=== RECORD EXTRACTS ===
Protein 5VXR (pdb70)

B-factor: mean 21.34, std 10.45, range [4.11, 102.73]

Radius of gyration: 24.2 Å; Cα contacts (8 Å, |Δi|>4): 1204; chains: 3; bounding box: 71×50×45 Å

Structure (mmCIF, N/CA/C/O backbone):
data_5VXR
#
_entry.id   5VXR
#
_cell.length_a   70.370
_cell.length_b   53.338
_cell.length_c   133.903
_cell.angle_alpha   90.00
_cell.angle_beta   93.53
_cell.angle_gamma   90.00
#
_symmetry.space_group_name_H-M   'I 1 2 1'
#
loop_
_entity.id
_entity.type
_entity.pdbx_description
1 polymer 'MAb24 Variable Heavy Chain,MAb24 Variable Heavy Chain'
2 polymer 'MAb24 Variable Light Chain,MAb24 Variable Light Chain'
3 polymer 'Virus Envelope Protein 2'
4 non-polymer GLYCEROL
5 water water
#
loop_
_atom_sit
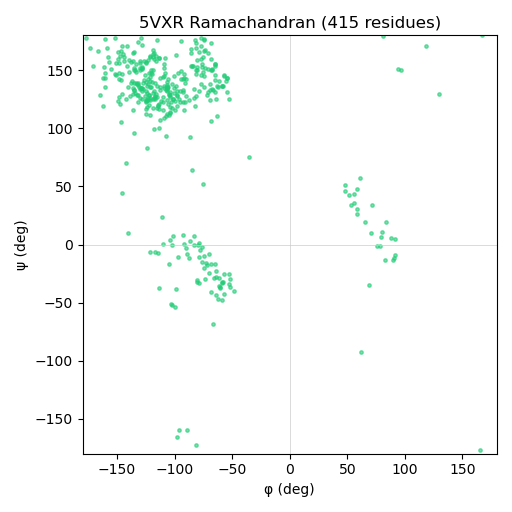e.group_PDB
_atom_site.id
_atom_site.type_symbol
_atom_site.label_atom_id
_atom_site.label_alt_id
_atom_site.label_comp_id
_atom_site.label_asym_id
_atom_site.label_entity_id
_atom_site.label_seq_id
_atom_site.pdbx_PDB_ins_code
_atom_site.Cartn_x
_atom_site.Cartn_y
_atom_site.Cartn_z
_atom_site.occupancy
_atom_site.B_iso_or_equiv
_atom_site.auth_seq_id
_atom_site.auth_comp_id
_atom_site.auth_asym_id
_atom_site.auth_atom_id
_atom_site.pdbx_PDB_model_num
ATOM 1 N N . VAL A 1 1 ? 14.583 -45.422 11.328 1.00 29.61 2 VAL H N 1
ATOM 2 C CA . VAL A 1 1 ? 14.104 -44.171 10.744 1.00 27.93 2 VAL H CA 1
ATOM 3 C C . VAL A 1 1 ? 15.191 -43.096 10.859 1.00 26.73 2 VAL H C 1
ATOM 4 O O . VAL A 1 1 ? 15.927 -43.047 11.850 1.00 24.84 2 VAL H O 1
ATOM 16 N N . GLN A 1 2 ? 15.288 -42.248 9.828 1.00 21.58 3 GLN H N 1
ATOM 17 C CA . GLN A 1 2 ? 16.203 -41.115 9.807 1.00 21.26 3 GLN H CA 1
ATOM 18 C C . GLN A 1 2 ? 15.417 -39.893 9.354 1.00 22.34 3 GLN H C 1
ATOM 19 O O . GLN A 1 2 ? 14.565 -40.000 8.480 1.00 21.99 3 GLN H O 1
ATOM 33 N N . LEU A 1 3 ? 15.660 -38.738 9.998 1.00 18.49 4 LEU H N 1
ATOM 34 C CA . LEU A 1 3 ? 15.003 -37.485 9.655 1.00 16.35 4 LEU H CA 1
ATOM 35 C C . LEU A 1 3 ? 16.042 -36.467 9.313 1.00 17.94 4 LEU H C 1
ATOM 36 O O . LEU A 1 3 ? 17.123 -36.494 9.896 1.00 17.98 4 LEU H O 1
ATOM 52 N N . GLN A 1 4 ? 15.725 -35.555 8.393 1.00 16.99 5 GLN H N 1
ATOM 53 C CA . GLN A 1 4 ? 16.679 -34.514 8.025 1.00 17.73 5 GLN H CA 1
ATOM 54 C C . GLN A 1 4 ? 15.979 -33.221 7.662 1.00 20.17 5 GLN H C 1
ATOM 55 O O . GLN A 1 4 ? 15.137 -33.198 6.754 1.00 19.20 5 GLN H O 1
ATOM 69 N N . GLU A 1 5 ? 16.300 -32.146 8.386 1.00 16.22 6 GLU H N 1
ATOM 70 C CA . GLU A 1 5 ? 15.737 -30.822 8.138 1.00 15.55 6 GLU H CA 1
ATOM 71 C C . GLU A 1 5 ? 16.470 -30.148 6.995 1.00 19.88 6 GLU H C 1
ATOM 72 O O . GLU A 1 5 ? 17.675 -30.346 6.839 1.00 20.61 6 GLU H O 1
ATOM 84 N N . SER A 1 6 ? 15.774 -29.300 6.259 1.00 19.65 7 SER H N 1
ATOM 85 C CA . SER A 1 6 ? 16.391 -28.453 5.231 1.00 19.97 7 SER H CA 1
ATOM 86 C C . SER A 1 6 ? 15.595 -27.176 5.166 1.00 22.77 7 SER H C 1
ATOM 87 O O . SER A 1 6 ? 14.401 -27.165 5.421 1.00 21.92 7 SER H O 1
ATOM 95 N N . GLY A 1 7 ? 16.276 -26.097 4.858 1.00 21.37 8 GLY H N 1
ATOM 96 C CA . GLY A 1 7 ? 15.661 -24.791 4.741 1.00 21.70 8 GLY H CA 1
ATOM 97 C C . GLY A 1 7 ? 16.741 -23.735 4.742 1.00 23.62 8 GLY H C 1
ATOM 98 O O . GLY A 1 7 ? 17.931 -24.072 4.804 1.00 25.01 8 GLY H O 1
ATOM 102 N N . PRO A 1 8 ? 16.346 -22.458 4.713 1.00 21.74 9 PRO H N 1
ATOM 103 C CA . PRO A 1 8 ? 17.345 -21.382 4.659 1.00 21.63 9 PRO H CA 1
ATOM 104 C C . PRO A 1 8 ? 18.040 -21.106 5.988 1.00 25.02 9 PRO H C 1
ATOM 105 O O . PRO A 1 8 ? 17.475 -21.327 7.057 1.00 23.92 9 PRO H O 1
ATOM 116 N N . SER A 1 9 ? 19.266 -20.592 5.913 1.00 21.33 10 SER H N 1
ATOM 117 C CA . SER A 1 9 ? 20.046 -20.202 7.081 1.00 20.16 10 SER H CA 1
ATOM 118 C C . SER A 1 9 ? 19.644 -18.839 7.607 1.00 21.23 10 SER H C 1
ATOM 119 O O . SER A 1 9 ? 19.848 -18.552 8.778 1.00 20.67 10 SER H O 1
ATOM 127 N N . LEU A 1 10 ? 19.191 -17.946 6.711 1.00 19.39 11 LEU H N 1
ATOM 128 C CA . LEU A 1 10 ? 18.889 -16.572 7.056 1.00 20.18 11 LEU H CA 1
ATOM 129 C C . LEU A 1 10 ? 17.565 -16.188 6.412 1.00 22.14 11 LEU H C 1
ATOM 130 O O . LEU A 1 10 ? 17.341 -16.533 5.242 1.00 24.41 11 LEU H O 1
ATOM 146 N N . VAL A 1 11 ? 16.671 -15.571 7.182 1.00 19.80 12 VAL H N 1
ATOM 147 C CA . VAL A 1 11 ? 15.338 -15.120 6.749 1.00 20.79 12 VAL H CA 1
ATOM 148 C C . VAL A 1 11 ? 15.185 -13.692 7.247 1.00 23.08 12 VAL H C 1
ATOM 149 O O . VAL A 1 11 ? 15.609 -13.374 8.352 1.00 21.81 12 VAL H O 1
ATOM 162 N N . LYS A 1 12 ? 14.625 -12.799 6.417 1.00 21.19 13 LYS H N 1
ATOM 163 C CA . LYS A 1 12 ? 14.459 -11.420 6.815 1.00 21.45 13 LYS H CA 1
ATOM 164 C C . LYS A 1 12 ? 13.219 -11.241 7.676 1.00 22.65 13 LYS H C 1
===
▶ [EXERCISE GOAL]: Each of the records above needs to be transcribed exactly, apart from its pictures.

▶ [RESPONSE FOR THIS EXERCISE]:
Protein 5VXR (pdb70)

B-factor: mean 21.34, std 10.45, range [4.11, 102.73]

Radius of gyration: 24.2 Å; Cα contacts (8 Å, |Δi|>4): 1204; chains: 3; bounding box: 71×50×45 Å

Structure (mmCIF, N/CA/C/O backbone):
data_5VXR
#
_entry.id   5VXR
#
_cell.length_a   70.370
_cell.length_b   53.338
_cell.length_c   133.903
_cell.angle_alpha   90.00
_cell.angle_beta   93.53
_cell.angle_gamma   90.00
#
_symmetry.space_group_name_H-M   'I 1 2 1'
#
loop_
_entity.id
_entity.type
_entity.pdbx_description
1 polymer 'MAb24 Variable Heavy Chain,MAb24 Variable Heavy Chain'
2 polymer 'MAb24 Variable Light Chain,MAb24 Variable Light Chain'
3 polymer 'Virus Envelope Protein 2'
4 non-polymer GLYCEROL
5 water water
#
loop_
_atom_sit
e.group_PDB
_atom_site.id
_atom_site.type_symbol
_atom_site.label_atom_id
_atom_site.label_alt_id
_atom_site.label_comp_id
_atom_site.label_asym_id
_atom_site.label_entity_id
_atom_site.label_seq_id
_atom_site.pdbx_PDB_ins_code
_atom_site.Cartn_x
_atom_site.Cartn_y
_atom_site.Cartn_z
_atom_site.occupancy
_atom_site.B_iso_or_equiv
_atom_site.auth_seq_id
_atom_site.auth_comp_id
_atom_site.auth_asym_id
_atom_site.auth_atom_id
_atom_site.pdbx_PDB_model_num
ATOM 1 N N . VAL A 1 1 ? 14.583 -45.422 11.328 1.00 29.61 2 VAL H N 1
ATOM 2 C CA . VAL A 1 1 ? 14.104 -44.171 10.744 1.00 27.93 2 VAL H CA 1
ATOM 3 C C . VAL A 1 1 ? 15.191 -43.096 10.859 1.00 26.73 2 VAL H C 1
ATOM 4 O O . VAL A 1 1 ? 15.927 -43.047 11.850 1.00 24.84 2 VAL H O 1
ATOM 16 N N . GLN A 1 2 ? 15.288 -42.248 9.828 1.00 21.58 3 GLN H N 1
ATOM 17 C CA . GLN A 1 2 ? 16.203 -41.115 9.807 1.00 21.26 3 GLN H CA 1
ATOM 18 C C . GLN A 1 2 ? 15.417 -39.893 9.354 1.00 22.34 3 GLN H C 1
ATOM 19 O O . GLN A 1 2 ? 14.565 -40.000 8.480 1.00 21.99 3 GLN H O 1
ATOM 33 N N . LEU A 1 3 ? 15.660 -38.738 9.998 1.00 18.49 4 LEU H N 1
ATOM 34 C CA . LEU A 1 3 ? 15.003 -37.485 9.655 1.00 16.35 4 LEU H CA 1
ATOM 35 C C . LEU A 1 3 ? 16.042 -36.467 9.313 1.00 17.94 4 LEU H C 1
ATOM 36 O O . LEU A 1 3 ? 17.123 -36.494 9.896 1.00 17.98 4 LEU H O 1
ATOM 52 N N . GLN A 1 4 ? 15.725 -35.555 8.393 1.00 16.99 5 GLN H N 1
ATOM 53 C CA . GLN A 1 4 ? 16.679 -34.514 8.025 1.00 17.73 5 GLN H CA 1
ATOM 54 C C . GLN A 1 4 ? 15.979 -33.221 7.662 1.00 20.17 5 GLN H C 1
ATOM 55 O O . GLN A 1 4 ? 15.137 -33.198 6.754 1.00 19.20 5 GLN H O 1
ATOM 69 N N . GLU A 1 5 ? 16.300 -32.146 8.386 1.00 16.22 6 GLU H N 1
ATOM 70 C CA . GLU A 1 5 ? 15.737 -30.822 8.138 1.00 15.55 6 GLU H CA 1
ATOM 71 C C . GLU A 1 5 ? 16.470 -30.148 6.995 1.00 19.88 6 GLU H C 1
ATOM 72 O O . GLU A 1 5 ? 17.675 -30.346 6.839 1.00 20.61 6 GLU H O 1
ATOM 84 N N . SER A 1 6 ? 15.774 -29.300 6.259 1.00 19.65 7 SER H N 1
ATOM 85 C CA . SER A 1 6 ? 16.391 -28.453 5.231 1.00 19.97 7 SER H CA 1
ATOM 86 C C . SER A 1 6 ? 15.595 -27.176 5.166 1.00 22.77 7 SER H C 1
ATOM 87 O O . SER A 1 6 ? 14.401 -27.165 5.421 1.00 21.92 7 SER H O 1
ATOM 95 N N . GLY A 1 7 ? 16.276 -26.097 4.858 1.00 21.37 8 GLY H N 1
ATOM 96 C CA . GLY A 1 7 ? 15.661 -24.791 4.741 1.00 21.70 8 GLY H CA 1
ATOM 97 C C . GLY A 1 7 ? 16.741 -23.735 4.742 1.00 23.62 8 GLY H C 1
ATOM 98 O O . GLY A 1 7 ? 17.931 -24.072 4.804 1.00 25.01 8 GLY H O 1
ATOM 102 N N . PRO A 1 8 ? 16.346 -22.458 4.713 1.00 21.74 9 PRO H N 1
ATOM 103 C CA . PRO A 1 8 ? 17.345 -21.382 4.659 1.00 21.63 9 PRO H CA 1
ATOM 104 C C . PRO A 1 8 ? 18.040 -21.106 5.988 1.00 25.02 9 PRO H C 1
ATOM 105 O O . PRO A 1 8 ? 17.475 -21.327 7.057 1.00 23.92 9 PRO H O 1
ATOM 116 N N . SER A 1 9 ? 19.266 -20.592 5.913 1.00 21.33 10 SER H N 1
ATOM 117 C CA . SER A 1 9 ? 20.046 -20.202 7.081 1.00 20.16 10 SER H CA 1
ATOM 118 C C . SER A 1 9 ? 19.644 -18.839 7.607 1.00 21.23 10 SER H C 1
ATOM 119 O O . SER A 1 9 ? 19.848 -18.552 8.778 1.00 20.67 10 SER H O 1
ATOM 127 N N . LEU A 1 10 ? 19.191 -17.946 6.711 1.00 19.39 11 LEU H N 1
ATOM 128 C CA . LEU A 1 10 ? 18.889 -16.572 7.056 1.00 20.18 11 LEU H CA 1
ATOM 129 C C . LEU A 1 10 ? 17.565 -16.188 6.412 1.00 22.14 11 LEU H C 1
ATOM 130 O O . LEU A 1 10 ? 17.341 -16.533 5.242 1.00 24.41 11 LEU H O 1
ATOM 146 N N . VAL A 1 11 ? 16.671 -15.571 7.182 1.00 19.80 12 VAL H N 1
ATOM 147 C CA . VAL A 1 11 ? 15.338 -15.120 6.749 1.00 20.79 12 VAL H CA 1
ATOM 148 C C . VAL A 1 11 ? 15.185 -13.692 7.247 1.00 23.08 12 VAL H C 1
ATOM 149 O O . VAL A 1 11 ? 15.609 -13.374 8.352 1.00 21.81 12 VAL H O 1
ATOM 162 N N . LYS A 1 12 ? 14.625 -12.799 6.417 1.00 21.19 13 LYS H N 1
ATOM 163 C CA . LYS A 1 12 ? 14.459 -11.420 6.815 1.00 21.45 13 LYS H CA 1
ATOM 164 C C . LYS A 1 12 ? 13.219 -11.241 7.676 1.00 22.65 13 LYS H C 1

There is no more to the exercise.